The bill included a conditional effectiveness clause. It would become operative only if a related proposed amendment to Article VII, Section 14(B) of the Louisiana Constitution was adopted at a statewide election and became effective. That related measure appears to be HB 603, also by Rep. Wright, which proposed constitutional authority for investment of state funds in digital assets and precious metals. HB 603 advanced further than HB 619, but official records reviewed for this profile show HB 619 remained in House Appropriations.

Status, Fiscal Note, and Editorial Context

The official HB 619 page recorded the bill as pending House Appropriations and scheduled for an April 7, 2026 committee agenda. The agenda page later showed the meeting as adjourned. The bill history lists prefiling on February 26, interim calendar appearance on February 27, and referral to House Appropriations on March 9. No later HB 619 floor passage, Senate action, enrollment, or governor action was found in the official page reviewed for this draft.

The Legislative Fiscal Office fiscal note stated that, as of March 26, 2026, Bitcoin was the only digital asset meeting the bill’s $750 billion threshold. For illustrative purposes, the note assumed a $100 million investment and estimated increased state general fund expenditures of about $2.25 million in fiscal year 2027 through fiscal year 2031. It also flagged custody, transaction, liquidity, audit, insurance, volatility, cyberattack, phishing, and hacking considerations.

Why the Bill Matters for Crypto Law Tracking

HB 619 fits within the broader state-level trend of proposals to authorize public entities to hold or invest in digital assets. Its significance is narrower than a comprehensive crypto licensing regime: it focused on treasury investment authority, reserve-fund asset eligibility, and custody conditions.
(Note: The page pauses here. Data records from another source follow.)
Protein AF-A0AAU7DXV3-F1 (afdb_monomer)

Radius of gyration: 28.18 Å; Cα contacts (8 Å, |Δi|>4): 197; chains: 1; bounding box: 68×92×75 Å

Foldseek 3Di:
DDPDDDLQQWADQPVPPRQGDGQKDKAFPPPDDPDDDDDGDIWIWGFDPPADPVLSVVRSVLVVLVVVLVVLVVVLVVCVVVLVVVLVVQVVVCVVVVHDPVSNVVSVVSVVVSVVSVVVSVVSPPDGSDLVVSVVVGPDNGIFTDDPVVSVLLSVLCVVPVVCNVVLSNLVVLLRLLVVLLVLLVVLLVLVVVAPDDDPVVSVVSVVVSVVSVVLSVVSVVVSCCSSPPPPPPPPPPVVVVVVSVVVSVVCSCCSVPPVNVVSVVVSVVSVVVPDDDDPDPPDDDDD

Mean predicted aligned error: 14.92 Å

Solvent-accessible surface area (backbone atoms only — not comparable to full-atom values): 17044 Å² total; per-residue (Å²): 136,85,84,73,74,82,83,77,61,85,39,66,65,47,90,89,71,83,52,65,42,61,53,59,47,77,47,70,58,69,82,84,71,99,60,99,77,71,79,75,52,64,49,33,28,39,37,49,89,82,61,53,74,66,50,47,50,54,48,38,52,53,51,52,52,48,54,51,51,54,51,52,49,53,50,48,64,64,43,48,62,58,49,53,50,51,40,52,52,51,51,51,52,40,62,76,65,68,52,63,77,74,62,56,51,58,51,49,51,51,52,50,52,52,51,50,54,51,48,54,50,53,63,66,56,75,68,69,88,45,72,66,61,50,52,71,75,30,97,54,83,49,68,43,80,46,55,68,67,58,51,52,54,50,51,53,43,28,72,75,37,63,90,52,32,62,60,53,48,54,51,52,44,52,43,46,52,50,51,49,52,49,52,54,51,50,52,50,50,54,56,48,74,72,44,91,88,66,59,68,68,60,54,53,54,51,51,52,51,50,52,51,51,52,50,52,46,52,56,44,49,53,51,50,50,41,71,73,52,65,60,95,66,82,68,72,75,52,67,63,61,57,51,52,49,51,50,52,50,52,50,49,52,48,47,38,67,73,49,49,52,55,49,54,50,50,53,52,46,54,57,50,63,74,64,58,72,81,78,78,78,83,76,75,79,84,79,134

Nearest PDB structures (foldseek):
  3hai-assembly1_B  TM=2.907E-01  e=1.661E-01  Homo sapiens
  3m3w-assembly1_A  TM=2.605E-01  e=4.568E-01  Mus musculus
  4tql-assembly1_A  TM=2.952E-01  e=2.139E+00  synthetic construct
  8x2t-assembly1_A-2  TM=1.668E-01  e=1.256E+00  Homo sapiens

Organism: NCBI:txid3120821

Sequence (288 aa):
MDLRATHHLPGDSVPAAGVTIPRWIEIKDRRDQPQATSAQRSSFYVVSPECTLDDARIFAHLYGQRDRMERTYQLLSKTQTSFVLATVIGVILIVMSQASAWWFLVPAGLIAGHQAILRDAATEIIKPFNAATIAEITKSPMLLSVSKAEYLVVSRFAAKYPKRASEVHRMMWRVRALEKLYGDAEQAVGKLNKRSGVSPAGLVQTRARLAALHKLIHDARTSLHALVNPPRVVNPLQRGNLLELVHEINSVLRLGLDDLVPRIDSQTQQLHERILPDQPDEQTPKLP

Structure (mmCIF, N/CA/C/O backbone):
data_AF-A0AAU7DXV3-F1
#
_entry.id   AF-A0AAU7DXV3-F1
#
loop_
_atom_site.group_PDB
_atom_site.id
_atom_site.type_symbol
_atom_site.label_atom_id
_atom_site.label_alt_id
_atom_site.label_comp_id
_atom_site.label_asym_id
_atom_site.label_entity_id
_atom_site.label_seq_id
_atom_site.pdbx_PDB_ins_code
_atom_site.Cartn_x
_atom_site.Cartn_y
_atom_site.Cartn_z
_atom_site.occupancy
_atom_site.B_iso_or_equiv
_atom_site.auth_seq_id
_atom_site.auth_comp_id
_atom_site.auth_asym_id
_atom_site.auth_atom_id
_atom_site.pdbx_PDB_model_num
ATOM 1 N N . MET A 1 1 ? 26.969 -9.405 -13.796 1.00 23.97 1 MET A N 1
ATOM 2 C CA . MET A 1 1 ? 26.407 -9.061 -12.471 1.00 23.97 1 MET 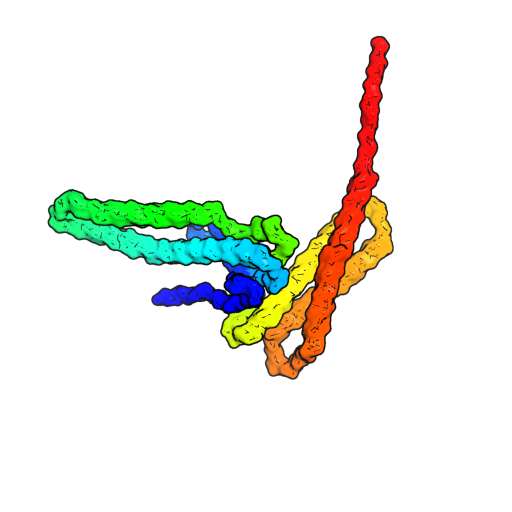A CA 1
ATOM 3 C C . MET A 1 1 ? 24.955 -8.661 -12.674 1.00 23.97 1 MET A C 1
ATOM 5 O O . MET A 1 1 ? 24.682 -7.544 -13.095 1.00 23.97 1 MET A O 1
ATOM 9 N N . ASP A 1 2 ? 24.047 -9.611 -12.462 1.00 21.86 2 ASP A N 1
ATOM 10 C CA . ASP A 1 2 ? 22.609 -9.445 -12.678 1.00 21.86 2 ASP A CA 1
ATOM 11 C C . ASP A 1 2 ? 21.956 -8.691 -11.518 1.00 21.86 2 ASP A C 1
ATOM 13 O O . ASP A 1 2 ? 21.797 -9.215 -10.412 1.00 21.86 2 ASP A O 1
ATOM 17 N N . LEU A 1 3 ? 21.549 -7.448 -11.779 1.00 21.78 3 LEU A N 1
ATOM 18 C CA . LEU A 1 3 ? 20.651 -6.707 -10.900 1.00 21.78 3 LEU A CA 1
ATOM 19 C C . LEU A 1 3 ? 19.242 -7.276 -11.071 1.00 21.78 3 LEU A C 1
ATOM 21 O O . LEU A 1 3 ? 18.533 -6.985 -12.034 1.00 21.78 3 LEU A O 1
ATOM 25 N N . ARG A 1 4 ? 18.918 -8.157 -10.124 1.00 23.36 4 ARG A N 1
ATOM 26 C CA . ARG A 1 4 ? 17.681 -8.920 -9.988 1.00 23.36 4 ARG A CA 1
ATOM 27 C C . ARG A 1 4 ? 16.426 -8.053 -10.082 1.00 23.36 4 ARG A C 1
ATOM 29 O O . ARG A 1 4 ? 16.363 -6.948 -9.550 1.00 23.36 4 ARG A O 1
ATOM 36 N N . ALA A 1 5 ? 15.436 -8.667 -10.721 1.00 24.77 5 ALA A N 1
ATOM 37 C CA . ALA A 1 5 ? 14.042 -8.287 -10.843 1.00 24.77 5 ALA A CA 1
ATOM 38 C C . ALA A 1 5 ? 13.487 -7.502 -9.644 1.00 24.77 5 ALA A C 1
ATOM 40 O O . ALA A 1 5 ? 13.610 -7.917 -8.489 1.00 24.77 5 ALA A O 1
ATOM 41 N N . THR A 1 6 ? 12.775 -6.417 -9.946 1.00 33.44 6 THR A N 1
ATOM 42 C CA . THR A 1 6 ? 11.704 -5.923 -9.085 1.00 33.44 6 THR A CA 1
ATOM 43 C C . THR A 1 6 ? 10.785 -7.106 -8.785 1.00 33.44 6 THR A C 1
ATOM 45 O O . THR A 1 6 ? 10.202 -7.701 -9.690 1.00 33.44 6 THR A O 1
ATOM 48 N N . HIS A 1 7 ? 10.714 -7.517 -7.518 1.00 34.88 7 HIS A N 1
ATOM 49 C CA . HIS A 1 7 ? 9.819 -8.581 -7.072 1.00 34.88 7 HIS A CA 1
ATOM 50 C C . HIS A 1 7 ? 8.361 -8.117 -7.224 1.00 34.88 7 HIS A C 1
ATOM 52 O O . HIS A 1 7 ? 7.724 -7.696 -6.263 1.00 34.88 7 HIS A O 1
ATOM 58 N N . HIS A 1 8 ? 7.821 -8.192 -8.439 1.00 40.97 8 HIS A N 1
ATOM 59 C CA . HIS A 1 8 ? 6.387 -8.148 -8.677 1.00 40.97 8 HIS A CA 1
ATOM 60 C C . HIS A 1 8 ? 5.822 -9.497 -8.248 1.00 40.97 8 HIS A C 1
ATOM 62 O O . HIS A 1 8 ? 5.838 -10.476 -8.990 1.00 40.97 8 HIS A O 1
ATOM 68 N N . LEU A 1 9 ? 5.374 -9.573 -6.999 1.00 40.91 9 LEU A N 1
ATOM 69 C CA . LEU A 1 9 ? 4.515 -10.670 -6.577 1.00 40.91 9 LEU A CA 1
ATOM 70 C C . LEU A 1 9 ? 3.182 -10.536 -7.325 1.00 40.91 9 LEU A C 1
ATOM 72 O O . LEU A 1 9 ? 2.675 -9.415 -7.416 1.00 40.91 9 LEU A O 1
ATOM 76 N N . PRO A 1 10 ? 2.617 -11.635 -7.858 1.00 41.09 10 PRO A N 1
ATOM 77 C CA . PRO A 1 10 ? 1.375 -11.583 -8.618 1.00 41.09 10 PRO A CA 1
ATOM 78 C C . PRO A 1 10 ? 0.284 -10.892 -7.792 1.00 41.09 10 PRO A C 1
ATOM 80 O O . PRO A 1 10 ? 0.083 -11.222 -6.618 1.00 41.09 10 PRO A O 1
ATOM 83 N N . GLY A 1 11 ? -0.349 -9.886 -8.401 1.00 43.00 11 GLY A N 1
ATOM 84 C CA . GLY A 1 11 ? -1.454 -9.125 -7.824 1.00 43.00 11 GLY A CA 1
ATOM 85 C C . GLY A 1 11 ? -2.671 -10.006 -7.544 1.00 43.00 11 GLY A C 1
ATOM 86 O O . GLY A 1 11 ? -2.811 -11.078 -8.132 1.00 43.00 11 GLY A O 1
ATOM 87 N N . ASP A 1 12 ? -3.565 -9.555 -6.663 1.00 44.47 12 ASP A N 1
ATOM 88 C CA . ASP A 1 12 ? -4.934 -10.075 -6.681 1.00 44.47 12 ASP A CA 1
ATOM 89 C C . ASP A 1 12 ? -5.603 -9.518 -7.949 1.00 44.47 12 ASP A C 1
ATOM 91 O O . ASP A 1 12 ? -5.642 -8.307 -8.167 1.00 44.47 12 ASP A O 1
ATOM 95 N N . SER A 1 13 ? -6.076 -10.400 -8.827 1.00 39.62 13 SER A N 1
ATOM 96 C CA . SER A 1 13 ? -6.928 -10.010 -9.949 1.00 39.62 13 SER A CA 1
ATOM 97 C C . SER A 1 13 ? -8.260 -9.518 -9.394 1.00 39.62 13 SER A C 1
ATOM 99 O O . SER A 1 13 ? -8.896 -10.261 -8.645 1.00 39.62 13 SER A O 1
ATOM 101 N N . VAL A 1 14 ? -8.725 -8.329 -9.787 1.00 41.31 14 VAL A N 1
ATOM 102 C CA . VAL A 1 14 ? -10.138 -7.973 -9.599 1.00 41.31 14 VAL A CA 1
ATOM 103 C C . VAL A 1 14 ? -10.930 -8.805 -10.619 1.00 41.31 14 VAL A C 1
ATOM 105 O O . VAL A 1 14 ? -10.801 -8.563 -11.824 1.00 41.31 14 VAL A O 1
ATOM 108 N N . PRO A 1 15 ? -11.709 -9.817 -10.188 1.00 38.31 15 PRO A N 1
ATOM 109 C CA . PRO A 1 15 ? -12.202 -10.870 -11.080 1.00 38.31 15 PRO A CA 1
ATOM 110 C C . PRO A 1 15 ? -13.243 -10.393 -12.107 1.00 38.31 15 PRO A C 1
ATOM 112 O O . PRO A 1 15 ? -13.575 -11.142 -13.017 1.00 38.31 15 PRO A O 1
ATOM 115 N N . ALA A 1 16 ? -13.722 -9.147 -12.019 1.00 38.19 16 ALA A N 1
ATOM 116 C CA . ALA A 1 16 ? -14.745 -8.610 -12.916 1.00 38.19 16 ALA A CA 1
ATOM 117 C C . ALA A 1 16 ? -14.208 -7.820 -14.133 1.00 38.19 16 ALA A C 1
ATOM 119 O O . ALA A 1 16 ? -15.005 -7.448 -14.988 1.00 38.19 16 ALA A O 1
ATOM 120 N N . ALA A 1 17 ? -12.898 -7.536 -14.244 1.00 37.44 17 ALA A N 1
ATOM 121 C CA . ALA A 1 17 ? -12.400 -6.634 -15.304 1.00 37.44 17 ALA A CA 1
ATOM 122 C C . ALA A 1 17 ? -11.000 -6.911 -15.878 1.00 37.44 17 ALA A C 1
ATOM 124 O O . ALA A 1 17 ? -10.535 -6.133 -16.708 1.00 37.44 17 ALA A O 1
ATOM 125 N N . GLY A 1 18 ? -10.289 -7.956 -15.442 1.00 51.56 18 GLY A N 1
ATOM 126 C CA . GLY A 1 18 ? -8.936 -8.242 -15.951 1.00 51.56 18 GLY A CA 1
ATOM 127 C C . GLY A 1 18 ? -7.875 -7.187 -15.587 1.00 51.56 18 GLY A C 1
ATOM 128 O O . GLY A 1 18 ? -6.775 -7.201 -16.134 1.00 51.56 18 GLY A O 1
ATOM 129 N N . VAL A 1 19 ? -8.174 -6.278 -14.652 1.00 55.31 19 VAL A N 1
ATOM 130 C CA . VAL A 1 19 ? -7.225 -5.276 -14.152 1.00 55.31 19 VAL A CA 1
ATOM 131 C C . VAL A 1 19 ? -6.403 -5.900 -13.025 1.00 55.31 19 VAL A C 1
ATOM 133 O O . VAL A 1 19 ? -6.950 -6.333 -12.009 1.00 55.31 19 VAL A O 1
ATOM 136 N N . THR A 1 20 ? -5.084 -5.960 -13.215 1.00 64.12 20 THR A N 1
ATOM 137 C CA . THR A 1 20 ? -4.144 -6.468 -12.207 1.00 64.12 20 THR A CA 1
ATOM 138 C C . THR A 1 20 ? -3.456 -5.294 -11.529 1.00 64.12 20 THR A C 1
ATOM 140 O O . THR A 1 20 ? -2.742 -4.535 -12.182 1.00 64.12 20 THR A O 1
ATOM 143 N N . ILE A 1 21 ? -3.651 -5.161 -10.218 1.00 70.25 21 ILE A N 1
ATOM 144 C CA . ILE A 1 21 ? -2.950 -4.176 -9.392 1.00 70.25 21 ILE A CA 1
ATOM 145 C C . ILE A 1 21 ? -1.972 -4.887 -8.445 1.00 70.25 21 ILE A C 1
ATOM 147 O O . ILE A 1 21 ? -2.257 -5.989 -7.968 1.00 70.25 21 ILE A O 1
ATOM 151 N N . PRO A 1 22 ? -0.791 -4.308 -8.176 1.00 75.38 22 PRO A N 1
ATOM 152 C CA . PRO A 1 22 ? 0.138 -4.858 -7.195 1.00 75.38 22 PRO A CA 1
ATOM 153 C C . PRO A 1 22 ? -0.480 -4.862 -5.789 1.00 75.38 22 PRO A C 1
ATOM 155 O O . PRO A 1 22 ? -1.166 -3.923 -5.406 1.00 75.38 22 PRO A O 1
ATOM 158 N N . ARG A 1 23 ? -0.177 -5.890 -4.987 1.00 79.50 23 ARG A N 1
ATOM 159 C CA . ARG A 1 23 ? -0.585 -5.962 -3.566 1.00 79.50 23 ARG A CA 1
ATOM 160 C C . ARG A 1 23 ? 0.191 -4.979 -2.678 1.00 79.50 23 ARG A C 1
ATOM 162 O O . ARG A 1 23 ? -0.316 -4.493 -1.668 1.00 79.50 23 ARG A O 1
ATOM 169 N N . TRP A 1 24 ? 1.431 -4.695 -3.068 1.00 85.31 24 TRP A N 1
ATOM 170 C CA . TRP A 1 24 ? 2.390 -3.868 -2.338 1.00 85.31 24 TRP A CA 1
ATOM 171 C C . TRP A 1 24 ? 3.151 -3.004 -3.331 1.00 85.31 24 TRP A C 1
ATOM 173 O O . TRP A 1 24 ? 3.519 -3.487 -4.404 1.00 85.31 24 TRP A O 1
ATOM 183 N N . ILE A 1 25 ? 3.426 -1.757 -2.967 1.00 80.06 25 ILE A N 1
ATOM 184 C CA . ILE A 1 25 ? 4.182 -0.836 -3.812 1.00 80.06 25 ILE A CA 1
ATOM 185 C C . ILE A 1 25 ? 5.296 -0.150 -3.028 1.00 80.06 25 ILE A C 1
ATOM 187 O O . ILE A 1 25 ? 5.135 0.231 -1.870 1.00 80.06 25 ILE A O 1
ATOM 191 N N . GLU A 1 26 ? 6.422 0.044 -3.702 1.00 82.12 26 GLU A N 1
ATOM 192 C CA . GLU A 1 26 ? 7.505 0.919 -3.271 1.00 82.12 26 GLU A CA 1
ATOM 193 C C . GLU A 1 26 ? 7.492 2.163 -4.163 1.00 82.12 26 GLU A C 1
ATOM 195 O O . GLU A 1 26 ? 7.680 2.085 -5.379 1.00 82.12 26 GLU A O 1
ATOM 200 N N . ILE A 1 27 ? 7.263 3.327 -3.570 1.00 75.25 27 ILE A N 1
ATOM 201 C CA . ILE A 1 27 ? 7.358 4.620 -4.239 1.00 75.25 27 ILE A CA 1
ATOM 202 C C . ILE A 1 27 ? 8.706 5.221 -3.862 1.00 75.25 27 ILE A C 1
ATOM 204 O O . ILE A 1 27 ? 8.940 5.566 -2.708 1.00 75.25 27 ILE A O 1
ATOM 208 N N . LYS A 1 28 ? 9.601 5.343 -4.839 1.00 72.00 28 LYS A N 1
ATOM 209 C CA . LYS A 1 28 ? 10.883 6.022 -4.651 1.00 72.00 28 LYS A CA 1
ATOM 210 C C . LYS A 1 28 ? 10.641 7.515 -4.806 1.00 72.00 28 LYS A C 1
ATOM 212 O O . LYS A 1 28 ? 10.245 7.946 -5.889 1.00 72.00 28 LYS A O 1
ATOM 217 N N . ASP A 1 29 ? 10.865 8.283 -3.748 1.00 62.59 29 ASP A N 1
ATOM 218 C CA . ASP A 1 29 ? 10.876 9.733 -3.845 1.00 62.59 29 ASP A CA 1
ATOM 219 C C . ASP A 1 29 ? 12.125 10.143 -4.630 1.00 62.59 29 ASP A C 1
ATOM 221 O O . ASP A 1 29 ? 13.260 9.874 -4.229 1.00 62.59 29 ASP A O 1
ATOM 225 N N . ARG A 1 30 ? 11.894 10.679 -5.828 1.00 56.53 30 ARG A N 1
ATOM 226 C CA . ARG A 1 30 ? 12.933 11.215 -6.715 1.00 56.53 30 ARG A CA 1
ATOM 227 C C . ARG A 1 30 ? 12.805 12.728 -6.875 1.00 56.53 30 ARG A C 1
ATOM 229 O O . ARG A 1 30 ? 13.475 13.288 -7.740 1.00 56.53 30 ARG A O 1
ATOM 236 N N . ARG A 1 31 ? 11.934 13.379 -6.090 1.00 53.12 31 ARG A N 1
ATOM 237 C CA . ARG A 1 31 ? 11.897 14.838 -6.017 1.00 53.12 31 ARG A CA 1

For CryptoSlate taxonomy, the measure is best tracked under Louisiana, Government Crypto Holdings, Custody, and Market Structure & Regulatory Perimeter, with status mapped to expired after session adjournment pending editorial confirmation.

Key provisions

Budget Stabilization Fund authority

Would authorize the treasurer to invest up to 5% of the fund balance in precious metals and digital assets above the market-cap threshold.

Government Holdings Source

Digital asset eligibility threshold

Digital assets would need market capitalization exceeding $750B, averaged over the previous calendar year.

Digital Assets Source

Custody and holding methods

Assets could be held by qualified custodian, as an exchange-traded product, via secure custody for digital assets, or physically for metals.

Custody Source

Secure custody controls

Secure custody would require encrypted owner-only keys, access controls, multi-party authorization, logs, continuity planning, audits, and testing.

Custody Source

Conditional effectiveness

The act would become operative only if the related Louisiana constitutional amendment was adopted statewide and became effective.

Effectiveness Source

Timeline

  1. HB 619 prefiled

    Bill was prefiled for the 2026 Regular Session.

    Introduced Source
  2. First appeared in Interim Calendar

    The bill first appeared in the Interim Calendar.

    Introduced Source
  3. Referred to House Appropriations

    House read the bill by title and referred it to the Committee on Appropriations.

    In committee Source
  4. Scheduled on Appropriations agenda

    HB 619 appeared on the House Appropriations agenda; the agenda page later showed the meeting adjourned.

    In committee Source
  5. 2026 Regular Session adjourned

    The Legislature adjourned the 2026 Regular Session with no final passage recorded for HB 619 in reviewed records.

    Expired Source

Who it affects

Actors

Louisiana Department of the Treasury, Louisiana House Appropriations Committee, Louisiana Legislature, Louisiana State Treasurer, Rep. Mark Wright

Asset classes

Bitcoin, Digital assets, Exchange-traded products, Precious metals

Official sources

Editorial note

As of June 11, 2026, official sources show HB 619 was referred to House Appropriations and that the 2026 Regular Session adjourned on June 1. Status is mapped to Expired pending editor confirmation.